## What this task involves
Once the line holding "ATOM 191 N N" is found in the entries below, transcribe exactly every line up to and including the one holding "ATOM 209 O O", but leave out the pictures.
◇ ◇ ◇
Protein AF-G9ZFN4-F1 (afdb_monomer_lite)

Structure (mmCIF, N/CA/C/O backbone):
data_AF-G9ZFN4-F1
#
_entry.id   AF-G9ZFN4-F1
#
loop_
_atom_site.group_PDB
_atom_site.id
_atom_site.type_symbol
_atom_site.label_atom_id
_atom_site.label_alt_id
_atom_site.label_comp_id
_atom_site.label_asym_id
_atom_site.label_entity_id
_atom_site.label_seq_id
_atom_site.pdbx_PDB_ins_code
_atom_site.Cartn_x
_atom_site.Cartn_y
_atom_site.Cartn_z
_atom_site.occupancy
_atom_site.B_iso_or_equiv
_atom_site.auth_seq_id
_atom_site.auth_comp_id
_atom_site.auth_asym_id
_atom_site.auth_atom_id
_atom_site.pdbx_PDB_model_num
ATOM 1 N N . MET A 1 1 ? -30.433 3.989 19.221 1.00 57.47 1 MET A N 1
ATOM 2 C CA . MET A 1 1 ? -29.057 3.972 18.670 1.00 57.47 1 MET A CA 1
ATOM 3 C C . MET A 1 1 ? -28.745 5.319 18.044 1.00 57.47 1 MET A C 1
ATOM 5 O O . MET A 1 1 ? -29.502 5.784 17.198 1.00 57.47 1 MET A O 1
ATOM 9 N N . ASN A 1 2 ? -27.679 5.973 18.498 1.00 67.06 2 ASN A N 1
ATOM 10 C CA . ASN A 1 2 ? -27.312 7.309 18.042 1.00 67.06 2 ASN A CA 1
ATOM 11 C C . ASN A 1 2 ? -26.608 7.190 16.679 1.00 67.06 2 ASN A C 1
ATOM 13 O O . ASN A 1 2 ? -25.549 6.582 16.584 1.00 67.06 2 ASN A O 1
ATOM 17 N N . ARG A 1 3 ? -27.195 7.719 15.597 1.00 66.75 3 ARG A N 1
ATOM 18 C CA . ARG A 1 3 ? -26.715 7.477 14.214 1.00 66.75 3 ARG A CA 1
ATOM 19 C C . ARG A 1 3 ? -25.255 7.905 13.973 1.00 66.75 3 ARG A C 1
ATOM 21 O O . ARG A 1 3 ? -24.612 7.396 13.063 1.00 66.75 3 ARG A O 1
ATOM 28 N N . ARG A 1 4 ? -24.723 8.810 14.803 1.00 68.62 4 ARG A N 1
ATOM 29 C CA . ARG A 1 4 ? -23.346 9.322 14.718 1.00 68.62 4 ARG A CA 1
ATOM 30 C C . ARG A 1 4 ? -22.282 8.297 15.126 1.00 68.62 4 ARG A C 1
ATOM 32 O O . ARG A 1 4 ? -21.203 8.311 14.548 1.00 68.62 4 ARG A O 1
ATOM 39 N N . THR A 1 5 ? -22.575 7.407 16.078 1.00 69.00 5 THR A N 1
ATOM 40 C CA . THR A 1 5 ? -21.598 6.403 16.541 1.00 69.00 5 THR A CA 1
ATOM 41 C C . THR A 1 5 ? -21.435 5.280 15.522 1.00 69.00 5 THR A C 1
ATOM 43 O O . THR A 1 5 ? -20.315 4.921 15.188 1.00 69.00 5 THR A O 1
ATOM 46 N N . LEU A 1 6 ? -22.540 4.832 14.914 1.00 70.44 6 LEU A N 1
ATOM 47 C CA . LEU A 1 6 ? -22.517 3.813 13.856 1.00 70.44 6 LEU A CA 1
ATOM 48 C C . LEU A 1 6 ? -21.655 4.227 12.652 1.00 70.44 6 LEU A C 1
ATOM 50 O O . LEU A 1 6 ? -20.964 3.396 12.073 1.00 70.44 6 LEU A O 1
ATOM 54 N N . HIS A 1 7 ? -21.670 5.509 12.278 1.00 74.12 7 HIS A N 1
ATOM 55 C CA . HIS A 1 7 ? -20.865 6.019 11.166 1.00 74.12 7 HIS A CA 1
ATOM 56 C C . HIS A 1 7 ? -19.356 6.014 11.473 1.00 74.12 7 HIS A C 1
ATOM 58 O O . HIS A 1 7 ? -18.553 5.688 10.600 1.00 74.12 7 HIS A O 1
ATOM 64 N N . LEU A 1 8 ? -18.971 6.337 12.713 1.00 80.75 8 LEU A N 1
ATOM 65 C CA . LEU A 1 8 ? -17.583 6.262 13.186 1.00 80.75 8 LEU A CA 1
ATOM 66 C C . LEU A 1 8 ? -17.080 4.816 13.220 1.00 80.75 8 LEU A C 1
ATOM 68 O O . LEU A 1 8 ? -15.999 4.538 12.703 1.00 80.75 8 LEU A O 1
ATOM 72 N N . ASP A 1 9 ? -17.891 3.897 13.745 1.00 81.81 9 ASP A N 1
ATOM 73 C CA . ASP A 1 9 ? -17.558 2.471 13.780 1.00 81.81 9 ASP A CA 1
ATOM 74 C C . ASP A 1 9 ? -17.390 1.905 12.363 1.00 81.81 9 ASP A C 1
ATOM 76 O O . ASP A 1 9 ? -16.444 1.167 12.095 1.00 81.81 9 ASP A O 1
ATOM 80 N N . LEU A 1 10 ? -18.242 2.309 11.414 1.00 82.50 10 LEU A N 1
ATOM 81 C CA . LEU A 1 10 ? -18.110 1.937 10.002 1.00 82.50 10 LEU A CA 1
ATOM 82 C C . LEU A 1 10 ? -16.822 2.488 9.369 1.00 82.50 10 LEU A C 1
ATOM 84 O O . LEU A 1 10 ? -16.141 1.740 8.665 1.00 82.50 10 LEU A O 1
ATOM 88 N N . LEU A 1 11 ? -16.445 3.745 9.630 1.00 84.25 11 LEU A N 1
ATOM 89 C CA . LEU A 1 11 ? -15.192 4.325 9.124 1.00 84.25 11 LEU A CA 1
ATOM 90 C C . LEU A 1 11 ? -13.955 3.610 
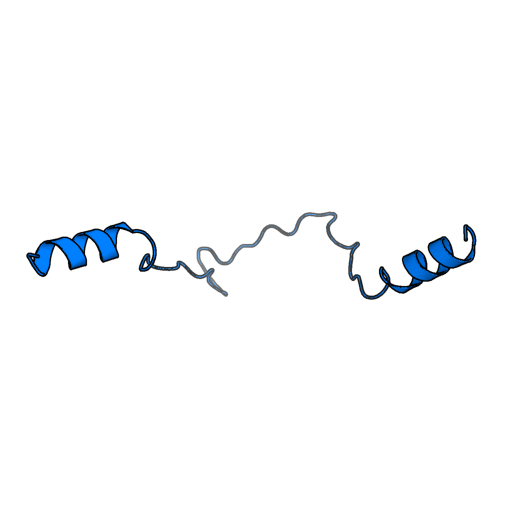9.690 1.00 84.25 11 LEU A C 1
ATOM 92 O O . LEU A 1 11 ? -13.000 3.331 8.960 1.00 84.25 11 LEU A O 1
ATOM 96 N N . HIS A 1 12 ? -13.976 3.293 10.985 1.00 85.44 12 HIS A N 1
ATOM 97 C CA . HIS A 1 12 ? -12.858 2.656 11.683 1.00 85.44 12 HIS A CA 1
ATOM 98 C C . HIS A 1 12 ? -12.819 1.133 11.524 1.00 85.44 12 HIS A C 1
ATOM 100 O O . HIS A 1 12 ? -11.762 0.538 11.727 1.00 85.44 12 HIS A O 1
ATOM 106 N N . SER A 1 13 ? -13.911 0.507 11.068 1.00 86.31 13 SER A N 1
ATOM 107 C CA . SER A 1 13 ? -13.991 -0.937 10.783 1.00 86.31 13 SER A CA 1
ATOM 108 C C . SER A 1 13 ? -12.973 -1.427 9.749 1.00 86.31 13 SER A C 1
ATOM 110 O O . SER A 1 13 ? -12.807 -2.627 9.548 1.00 86.31 13 SER A O 1
ATOM 112 N N . GLY A 1 14 ? -12.319 -0.513 9.028 1.00 83.00 14 GLY A N 1
ATOM 113 C CA . GLY A 1 14 ? -11.361 -0.845 7.983 1.00 83.00 14 GLY A CA 1
ATOM 114 C C . GLY A 1 14 ? -12.008 -1.203 6.645 1.00 83.00 14 GLY A C 1
ATOM 115 O O . GLY A 1 14 ? -11.326 -1.137 5.623 1.00 83.00 14 GLY A O 1
ATOM 116 N N . LYS A 1 15 ? -13.318 -1.495 6.626 1.00 87.44 15 LYS A N 1
ATOM 117 C CA . LYS A 1 15 ? -14.087 -1.857 5.424 1.00 87.44 15 LYS A CA 1
ATOM 118 C C . LYS A 1 15 ? -14.061 -0.771 4.346 1.00 87.44 15 LYS A C 1
ATOM 120 O O . LYS A 1 15 ? -14.086 -1.086 3.163 1.00 87.44 15 LYS A O 1
ATOM 125 N N . TYR A 1 16 ? -13.996 0.493 4.759 1.00 84.12 16 TYR A N 
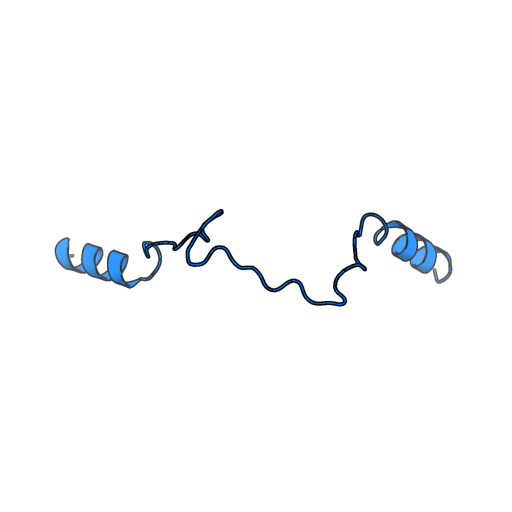1
ATOM 126 C CA . TYR A 1 16 ? -13.996 1.660 3.871 1.00 84.12 16 TYR A CA 1
ATOM 127 C C . TYR A 1 16 ? -12.641 2.375 3.837 1.00 84.12 16 TYR A C 1
ATOM 129 O O . TYR A 1 16 ? -12.568 3.578 3.591 1.00 84.12 16 TYR A O 1
ATOM 137 N N . ARG A 1 17 ? -11.547 1.654 4.113 1.00 86.56 17 ARG A N 1
ATOM 138 C CA . ARG A 1 17 ? -10.202 2.223 3.994 1.00 86.56 17 ARG A CA 1
ATOM 139 C C . ARG A 1 17 ? -9.879 2.559 2.546 1.00 86.56 17 ARG A C 1
ATOM 141 O O . ARG A 1 17 ? -10.260 1.853 1.618 1.00 86.56 17 ARG A O 1
ATOM 148 N N . GLN A 1 18 ? -9.117 3.631 2.364 1.00 90.06 18 GLN A N 1
ATOM 149 C CA . GLN A 1 18 ? -8.606 3.993 1.054 1.00 90.06 18 GLN A CA 1
ATOM 150 C C . GLN A 1 18 ? -7.661 2.903 0.539 1.00 90.06 18 GLN A C 1
ATOM 152 O O . GLN A 1 18 ? -6.668 2.561 1.183 1.00 90.06 18 GLN A O 1
ATOM 157 N N . HIS A 1 19 ? -7.952 2.388 -0.652 1.00 89.50 19 HIS A N 1
ATOM 158 C CA . HIS A 1 19 ? -7.074 1.455 -1.34
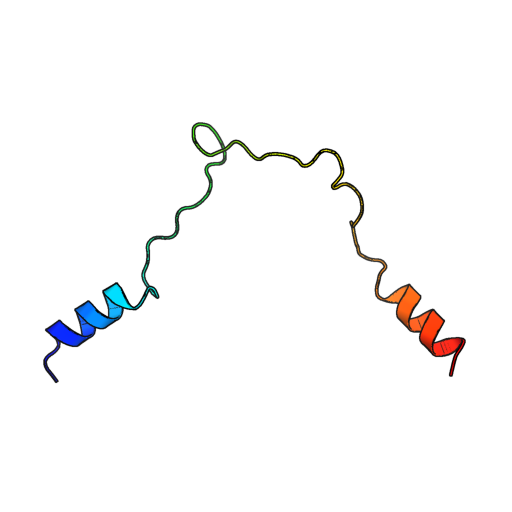2 1.00 89.50 19 HIS A CA 1
ATOM 159 C C . HIS A 1 19 ? -6.025 2.235 -2.137 1.00 89.50 19 HIS A C 1
ATOM 161 O O . HIS A 1 19 ? -6.354 2.997 -3.046 1.00 89.50 19 HIS A O 1
ATOM 167 N N . ILE A 1 20 ? -4.749 2.038 -1.804 1.00 89.19 20 ILE A N 1
ATOM 168 C CA . ILE A 1 20 ? -3.636 2.630 -2.550 1.00 89.19 20 ILE A CA 1
ATOM 169 C C . ILE A 1 20 ? -3.291 1.697 -3.712 1.00 89.19 20 I
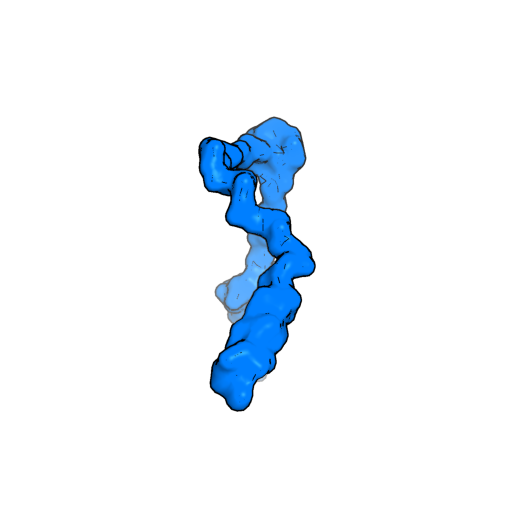LE A C 1
ATOM 171 O O . ILE A 1 20 ? -2.846 0.568 -3.507 1.00 89.19 20 ILE A O 1
ATOM 175 N N . VAL A 1 21 ? -3.499 2.170 -4.941 1.00 89.62 21 VAL A N 1
ATOM 176 C CA . VAL A 1 21 ? -3.177 1.423 -6.164 1.00 89.62 21 VAL A CA 1
ATOM 177 C C . VAL A 1 21 ? -1.757 1.754 -6.614 1.00 89.62 21 VAL A C 1
ATOM 179 O O . VAL A 1 21 ? -1.336 2.911 -6.605 1.00 89.62 21 VAL A O 1
ATOM 182 N N . LYS A 1 22 ? -1.010 0.731 -7.038 1.00 90.38 22 LYS A N 1
ATOM 183 C CA . LYS A 1 22 ? 0.348 0.902 -7.557 1.00 90.38 22 LYS A CA 1
ATOM 184 C C . LYS A 1 22 ? 0.325 1.675 -8.879 1.00 90.38 22 LYS A C 1
ATOM 186 O O . LYS A 1 22 ? -0.391 1.309 -9.811 1.00 90.38 22 LYS A O 1
ATOM 191 N N . ALA A 1 23 ? 1.134 2.728 -8.971 1.00 90.19 23 ALA A N 1
ATOM 192 C CA . ALA A 1 23 ? 1.254 3.526 -10.185 1.00 90.19 23 ALA A CA 1
ATOM 193 C C . ALA A 1 23 ? 1.883 2.716 -11.332 1.00 90.19 23 ALA A C 1
ATOM 195 O O . ALA A 1 23 ? 2.758 1.881 -11.112 1.00 90.19 23 ALA A O 1
ATOM 196 N N . LYS A 1 24 ? 1.475 2.9
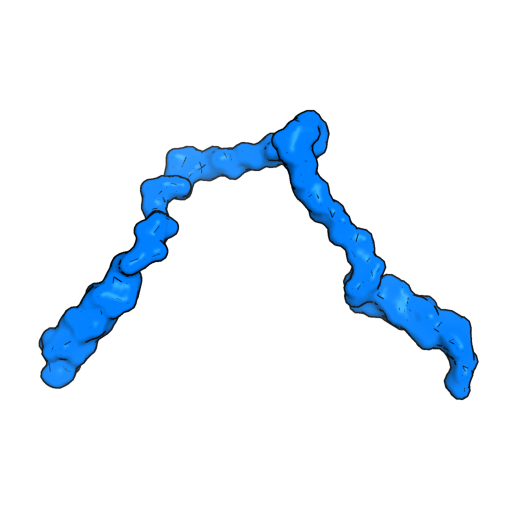95 -12.577 1.00 89.44 24 LYS A N 1
ATOM 197 C CA . LYS A 1 24 ? 2.069 2.371 -13.778 1.00 89.44 24 LYS A CA 1
ATOM 198 C C . LYS A 1 24 ? 3.377 3.041 -14.220 1.00 89.44 24 LYS A C 1
ATOM 200 O O . LYS A 1 24 ? 4.198 2.404 -14.869 1.00 89.44 24 LYS A O 1
ATOM 205 N N . LYS A 1 25 ? 3.576 4.321 -13.885 1.00 93.69 25 LYS A N 1
ATOM 206 C CA . LYS A 1 25 ? 4.756 5.124 -14.247 1.00 93.69 25 LYS A CA 1
ATOM 207 C C . LYS A 1 25 ? 5.073 6.110 -13.118 1.00 93.69 25 LYS A C 1
ATOM 209 O O . LYS A 1 25 ? 4.159 6.581 -12.449 1.00 93.69 25 LYS A O 1
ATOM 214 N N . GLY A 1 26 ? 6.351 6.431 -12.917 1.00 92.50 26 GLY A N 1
◇ ◇ ◇
## Output of the exercise
ATOM 191 N N . ALA A 1 23 ? 1.134 2.728 -8.971 1.00 90.19 23 ALA A N 1
ATOM 192 C CA . ALA A 1 23 ? 1.254 3.526 -10.185 1.00 90.19 23 ALA A CA 1
ATOM 193 C C . ALA A 1 23 ? 1.883 2.716 -11.332 1.00 90.19 23 ALA A C 1
ATOM 195 O O . ALA A 1 23 ? 2.758 1.881 -11.112 1.00 90.19 23 ALA A O 1
ATOM 196 N N . LYS A 1 24 ? 1.475 2.9
95 -12.577 1.00 89.44 24 LYS A N 1
ATOM 197 C CA . LYS A 1 24 ? 2.069 2.371 -13.778 1.00 89.44 24 LYS A CA 1
ATOM 198 C C . LYS A 1 24 ? 3.377 3.041 -14.220 1.00 89.44 24 LYS A C 1
ATOM 200 O O . LYS A 1 24 ? 4.198 2.404 -14.869 1.00 89.44 24 LYS A O 1
ATOM 205 N N . LYS A 1 25 ? 3.576 4.321 -13.885 1.00 93.69 25 LYS A N 1
ATOM 206 C CA . LYS A 1 25 ? 4.756 5.124 -14.247 1.00 93.69 25 LYS A CA 1
ATOM 207 C C . LYS A 1 25 ? 5.073 6.110 -13.118 1.00 93.69 25 LYS A C 1
ATOM 209 O O . LYS A 1 25 ? 4.159 6.581 -12.449 1.00 93.69 25 LYS A O 1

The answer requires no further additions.